Please reproduce the listing in full, exactly as given.

=== Provided data ===

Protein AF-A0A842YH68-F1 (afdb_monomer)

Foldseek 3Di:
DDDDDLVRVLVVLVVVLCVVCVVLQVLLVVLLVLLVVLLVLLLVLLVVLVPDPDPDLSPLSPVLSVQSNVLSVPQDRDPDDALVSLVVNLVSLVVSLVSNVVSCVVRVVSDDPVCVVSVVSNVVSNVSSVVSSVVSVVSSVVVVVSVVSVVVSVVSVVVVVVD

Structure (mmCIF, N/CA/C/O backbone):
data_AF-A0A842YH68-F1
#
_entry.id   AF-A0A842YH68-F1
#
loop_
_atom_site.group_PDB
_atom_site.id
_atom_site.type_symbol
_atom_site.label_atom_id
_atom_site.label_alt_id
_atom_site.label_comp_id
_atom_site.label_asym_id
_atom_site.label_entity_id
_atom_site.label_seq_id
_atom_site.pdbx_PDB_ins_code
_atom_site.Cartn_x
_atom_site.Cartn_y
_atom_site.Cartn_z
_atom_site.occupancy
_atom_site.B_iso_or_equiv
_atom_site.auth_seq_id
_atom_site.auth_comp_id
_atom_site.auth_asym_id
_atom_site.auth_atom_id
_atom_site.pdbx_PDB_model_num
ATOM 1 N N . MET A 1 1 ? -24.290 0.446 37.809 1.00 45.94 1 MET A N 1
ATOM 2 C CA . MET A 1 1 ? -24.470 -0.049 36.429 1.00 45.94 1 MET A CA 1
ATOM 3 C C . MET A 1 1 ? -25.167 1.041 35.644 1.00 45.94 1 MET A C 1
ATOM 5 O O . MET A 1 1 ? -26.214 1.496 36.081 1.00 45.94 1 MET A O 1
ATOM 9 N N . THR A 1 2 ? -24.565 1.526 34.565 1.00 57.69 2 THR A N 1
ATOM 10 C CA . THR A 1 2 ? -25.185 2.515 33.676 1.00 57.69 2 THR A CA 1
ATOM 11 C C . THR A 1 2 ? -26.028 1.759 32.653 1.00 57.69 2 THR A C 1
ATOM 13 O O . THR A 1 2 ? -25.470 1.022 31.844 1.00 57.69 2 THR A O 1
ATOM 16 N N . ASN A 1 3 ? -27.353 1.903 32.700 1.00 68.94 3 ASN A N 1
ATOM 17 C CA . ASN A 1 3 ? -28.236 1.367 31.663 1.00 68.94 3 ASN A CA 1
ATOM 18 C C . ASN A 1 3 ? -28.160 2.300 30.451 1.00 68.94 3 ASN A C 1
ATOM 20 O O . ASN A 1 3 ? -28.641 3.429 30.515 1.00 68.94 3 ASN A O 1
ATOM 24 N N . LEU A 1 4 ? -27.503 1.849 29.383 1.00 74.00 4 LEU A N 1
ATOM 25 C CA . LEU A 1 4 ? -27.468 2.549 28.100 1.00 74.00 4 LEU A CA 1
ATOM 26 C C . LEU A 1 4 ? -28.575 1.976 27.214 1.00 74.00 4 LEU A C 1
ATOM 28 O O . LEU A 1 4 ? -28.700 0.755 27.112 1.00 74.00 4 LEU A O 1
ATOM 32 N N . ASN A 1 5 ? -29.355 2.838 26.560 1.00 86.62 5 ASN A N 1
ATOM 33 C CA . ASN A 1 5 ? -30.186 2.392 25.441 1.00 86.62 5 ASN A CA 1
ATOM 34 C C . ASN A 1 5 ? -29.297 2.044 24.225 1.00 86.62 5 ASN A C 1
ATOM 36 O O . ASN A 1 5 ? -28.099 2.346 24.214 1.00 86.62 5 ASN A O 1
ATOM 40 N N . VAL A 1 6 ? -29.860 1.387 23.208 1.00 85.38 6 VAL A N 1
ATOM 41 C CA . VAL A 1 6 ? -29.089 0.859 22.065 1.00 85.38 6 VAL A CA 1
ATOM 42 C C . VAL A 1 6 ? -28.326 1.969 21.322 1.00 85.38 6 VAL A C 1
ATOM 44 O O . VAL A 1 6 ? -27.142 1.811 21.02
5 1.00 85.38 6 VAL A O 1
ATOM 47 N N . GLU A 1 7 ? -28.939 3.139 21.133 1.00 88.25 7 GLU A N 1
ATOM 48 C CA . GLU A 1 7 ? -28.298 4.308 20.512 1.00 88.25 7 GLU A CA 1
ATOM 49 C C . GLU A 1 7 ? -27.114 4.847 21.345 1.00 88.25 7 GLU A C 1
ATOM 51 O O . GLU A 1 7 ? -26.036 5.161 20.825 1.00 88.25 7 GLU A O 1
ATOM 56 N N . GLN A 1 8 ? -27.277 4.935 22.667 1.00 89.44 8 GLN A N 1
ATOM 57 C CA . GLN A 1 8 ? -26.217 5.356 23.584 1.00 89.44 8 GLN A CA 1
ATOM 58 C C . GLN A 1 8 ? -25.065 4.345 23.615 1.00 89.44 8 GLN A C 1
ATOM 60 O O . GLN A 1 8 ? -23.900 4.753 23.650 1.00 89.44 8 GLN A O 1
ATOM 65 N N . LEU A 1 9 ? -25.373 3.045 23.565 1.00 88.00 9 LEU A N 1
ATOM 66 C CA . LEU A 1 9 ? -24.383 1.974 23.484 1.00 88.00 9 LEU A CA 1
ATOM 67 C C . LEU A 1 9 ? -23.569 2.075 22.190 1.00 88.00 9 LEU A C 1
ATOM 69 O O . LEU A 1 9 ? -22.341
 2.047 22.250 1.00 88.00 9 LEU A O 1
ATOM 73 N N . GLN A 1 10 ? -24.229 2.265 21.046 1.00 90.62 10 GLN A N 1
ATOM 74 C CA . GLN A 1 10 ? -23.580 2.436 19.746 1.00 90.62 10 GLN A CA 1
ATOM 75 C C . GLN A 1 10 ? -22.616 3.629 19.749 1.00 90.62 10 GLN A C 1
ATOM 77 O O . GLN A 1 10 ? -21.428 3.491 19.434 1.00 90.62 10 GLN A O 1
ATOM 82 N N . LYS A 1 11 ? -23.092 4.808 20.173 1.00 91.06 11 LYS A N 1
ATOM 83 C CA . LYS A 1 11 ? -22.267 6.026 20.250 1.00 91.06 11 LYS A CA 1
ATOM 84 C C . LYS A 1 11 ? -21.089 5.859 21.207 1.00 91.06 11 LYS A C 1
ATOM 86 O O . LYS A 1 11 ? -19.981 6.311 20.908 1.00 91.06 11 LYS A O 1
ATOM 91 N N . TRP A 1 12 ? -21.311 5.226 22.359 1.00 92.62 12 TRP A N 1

===

* [The answer]:
Protein AF-A0A842YH68-F1 (afdb_monomer)

Foldseek 3Di:
DDDDDLVRVLVVLVVVLCVVCVVLQVLLVVLLVLLVVLLVLLLVLLVVLVPDPDPDLSPLSPVLSVQSNVLSVPQDRDPDDALVSLVVNLVSLVVSLVSNVVSCVVRVVSDDPVCVVSVVSNVVSNVSSVVSSVVSVVSSVVVVVSVVSVVVSVVSVVVVVVD

Structure (mmCIF, N/CA/C/O backbone):
data_AF-A0A842YH68-F1
#
_entry.id   AF-A0A842YH68-F1
#
loop_
_atom_site.group_PDB
_atom_site.id
_atom_site.type_symbol
_atom_site.label_atom_id
_atom_site.label_alt_id
_atom_site.label_comp_id
_atom_site.label_asym_id
_atom_site.label_entity_id
_atom_site.label_seq_id
_atom_site.pdbx_PDB_ins_code
_atom_site.Cartn_x
_atom_site.Cartn_y
_atom_site.Cartn_z
_atom_site.occupancy
_atom_site.B_iso_or_equiv
_atom_site.auth_seq_id
_atom_site.auth_comp_id
_atom_site.auth_asym_id
_atom_site.auth_atom_id
_atom_site.pdbx_PDB_model_num
ATOM 1 N N . MET A 1 1 ? -24.290 0.446 37.809 1.00 45.94 1 MET A N 1
ATOM 2 C CA . MET A 1 1 ? -24.470 -0.049 36.429 1.00 45.94 1 MET A CA 1
ATOM 3 C C . MET A 1 1 ? -25.167 1.041 35.644 1.00 45.94 1 MET A C 1
ATOM 5 O O . MET A 1 1 ? -26.214 1.496 36.081 1.00 45.94 1 MET A O 1
ATOM 9 N N . THR A 1 2 ? -24.565 1.526 34.565 1.00 57.69 2 THR A N 1
ATOM 10 C CA . THR A 1 2 ? -25.185 2.515 33.676 1.00 57.69 2 THR A CA 1
ATOM 11 C C . THR A 1 2 ? -26.028 1.759 32.653 1.00 57.69 2 THR A C 1
ATOM 13 O O . THR A 1 2 ? -25.470 1.022 31.844 1.00 57.69 2 THR A O 1
ATOM 16 N N . ASN A 1 3 ? -27.353 1.903 32.700 1.00 68.94 3 ASN A N 1
ATOM 17 C CA . ASN A 1 3 ? -28.236 1.367 31.663 1.00 68.94 3 ASN A CA 1
ATOM 18 C C . ASN A 1 3 ? -28.160 2.300 30.451 1.00 68.94 3 ASN A C 1
ATOM 20 O O . ASN A 1 3 ? -28.641 3.429 30.515 1.00 68.94 3 ASN A O 1
ATOM 24 N N . LEU A 1 4 ? -27.503 1.849 29.383 1.00 74.00 4 LEU A N 1
ATOM 25 C CA . LEU A 1 4 ? -27.468 2.549 28.100 1.00 74.00 4 LEU A CA 1
ATOM 26 C C . LEU A 1 4 ? -28.575 1.976 27.214 1.00 74.00 4 LEU A C 1
ATOM 28 O O . LEU A 1 4 ? -28.700 0.755 27.112 1.00 74.00 4 LEU A O 1
ATOM 32 N N . ASN A 1 5 ? -29.355 2.838 26.560 1.00 86.62 5 ASN A N 1
ATOM 33 C CA . ASN A 1 5 ? -30.186 2.392 25.441 1.00 86.62 5 ASN A CA 1
ATOM 34 C C . ASN A 1 5 ? -29.297 2.044 24.225 1.00 86.62 5 ASN A C 1
ATOM 36 O O . ASN A 1 5 ? -28.099 2.346 24.214 1.00 86.62 5 ASN A O 1
ATOM 40 N N . VAL A 1 6 ? -29.860 1.387 23.208 1.00 85.38 6 VAL A N 1
ATOM 41 C CA . VAL A 1 6 ? -29.089 0.859 22.065 1.00 85.38 6 VAL A CA 1
ATOM 42 C C . VAL A 1 6 ? -28.326 1.969 21.322 1.00 85.38 6 VAL A C 1
ATOM 44 O O . VAL A 1 6 ? -27.142 1.811 21.02
5 1.00 85.38 6 VAL A O 1
ATOM 47 N N . GLU A 1 7 ? -28.939 3.139 21.133 1.00 88.25 7 GLU A N 1
ATOM 48 C CA . GLU A 1 7 ? -28.298 4.308 20.512 1.00 88.25 7 GLU A CA 1
ATOM 49 C C . GLU A 1 7 ? -27.114 4.847 21.345 1.00 88.25 7 GLU A C 1
ATOM 51 O O . GLU A 1 7 ? -26.036 5.161 20.825 1.00 88.25 7 GLU A O 1
ATOM 56 N N . GLN A 1 8 ? -27.277 4.935 22.667 1.00 89.44 8 GLN A N 1
ATOM 57 C CA . GLN A 1 8 ? -26.217 5.356 23.584 1.00 89.44 8 GLN A CA 1
ATOM 58 C C . GLN A 1 8 ? -25.065 4.345 23.615 1.00 89.44 8 GLN A C 1
ATOM 60 O O . GLN A 1 8 ? -23.900 4.753 23.650 1.00 89.44 8 GLN A O 1
ATOM 65 N N . LEU A 1 9 ? -25.373 3.045 23.565 1.00 88.00 9 LEU A N 1
ATOM 66 C CA . LEU A 1 9 ? -24.383 1.974 23.484 1.00 88.00 9 LEU A CA 1
ATOM 67 C C . LEU A 1 9 ? -23.569 2.075 22.190 1.00 88.00 9 LEU A C 1
ATOM 69 O O . LEU A 1 9 ? -22.341
 2.047 22.250 1.00 88.00 9 LEU A O 1
ATOM 73 N N . GLN A 1 10 ? -24.229 2.265 21.046 1.00 90.62 10 GLN A N 1
ATOM 74 C CA . GLN A 1 10 ? -23.580 2.436 19.746 1.00 90.62 10 GLN A CA 1
ATOM 75 C C . GLN A 1 10 ? -22.616 3.629 19.749 1.00 90.62 10 GLN A C 1
ATOM 77 O O . GLN A 1 10 ? -21.428 3.491 19.434 1.00 90.62 10 GLN A O 1
ATOM 82 N N . LYS A 1 11 ? -23.092 4.808 20.173 1.00 91.06 11 LYS A N 1
ATOM 83 C CA . LYS A 1 11 ? -22.267 6.026 20.250 1.00 91.06 11 LYS A CA 1
ATOM 84 C C . LYS A 1 11 ? -21.089 5.859 21.207 1.00 91.06 11 LYS A C 1
ATOM 86 O O . LYS A 1 11 ? -19.981 6.311 20.908 1.00 91.06 11 LYS A O 1
ATOM 91 N N . TRP A 1 12 ? -21.311 5.226 22.359 1.00 92.62 12 TRP A N 1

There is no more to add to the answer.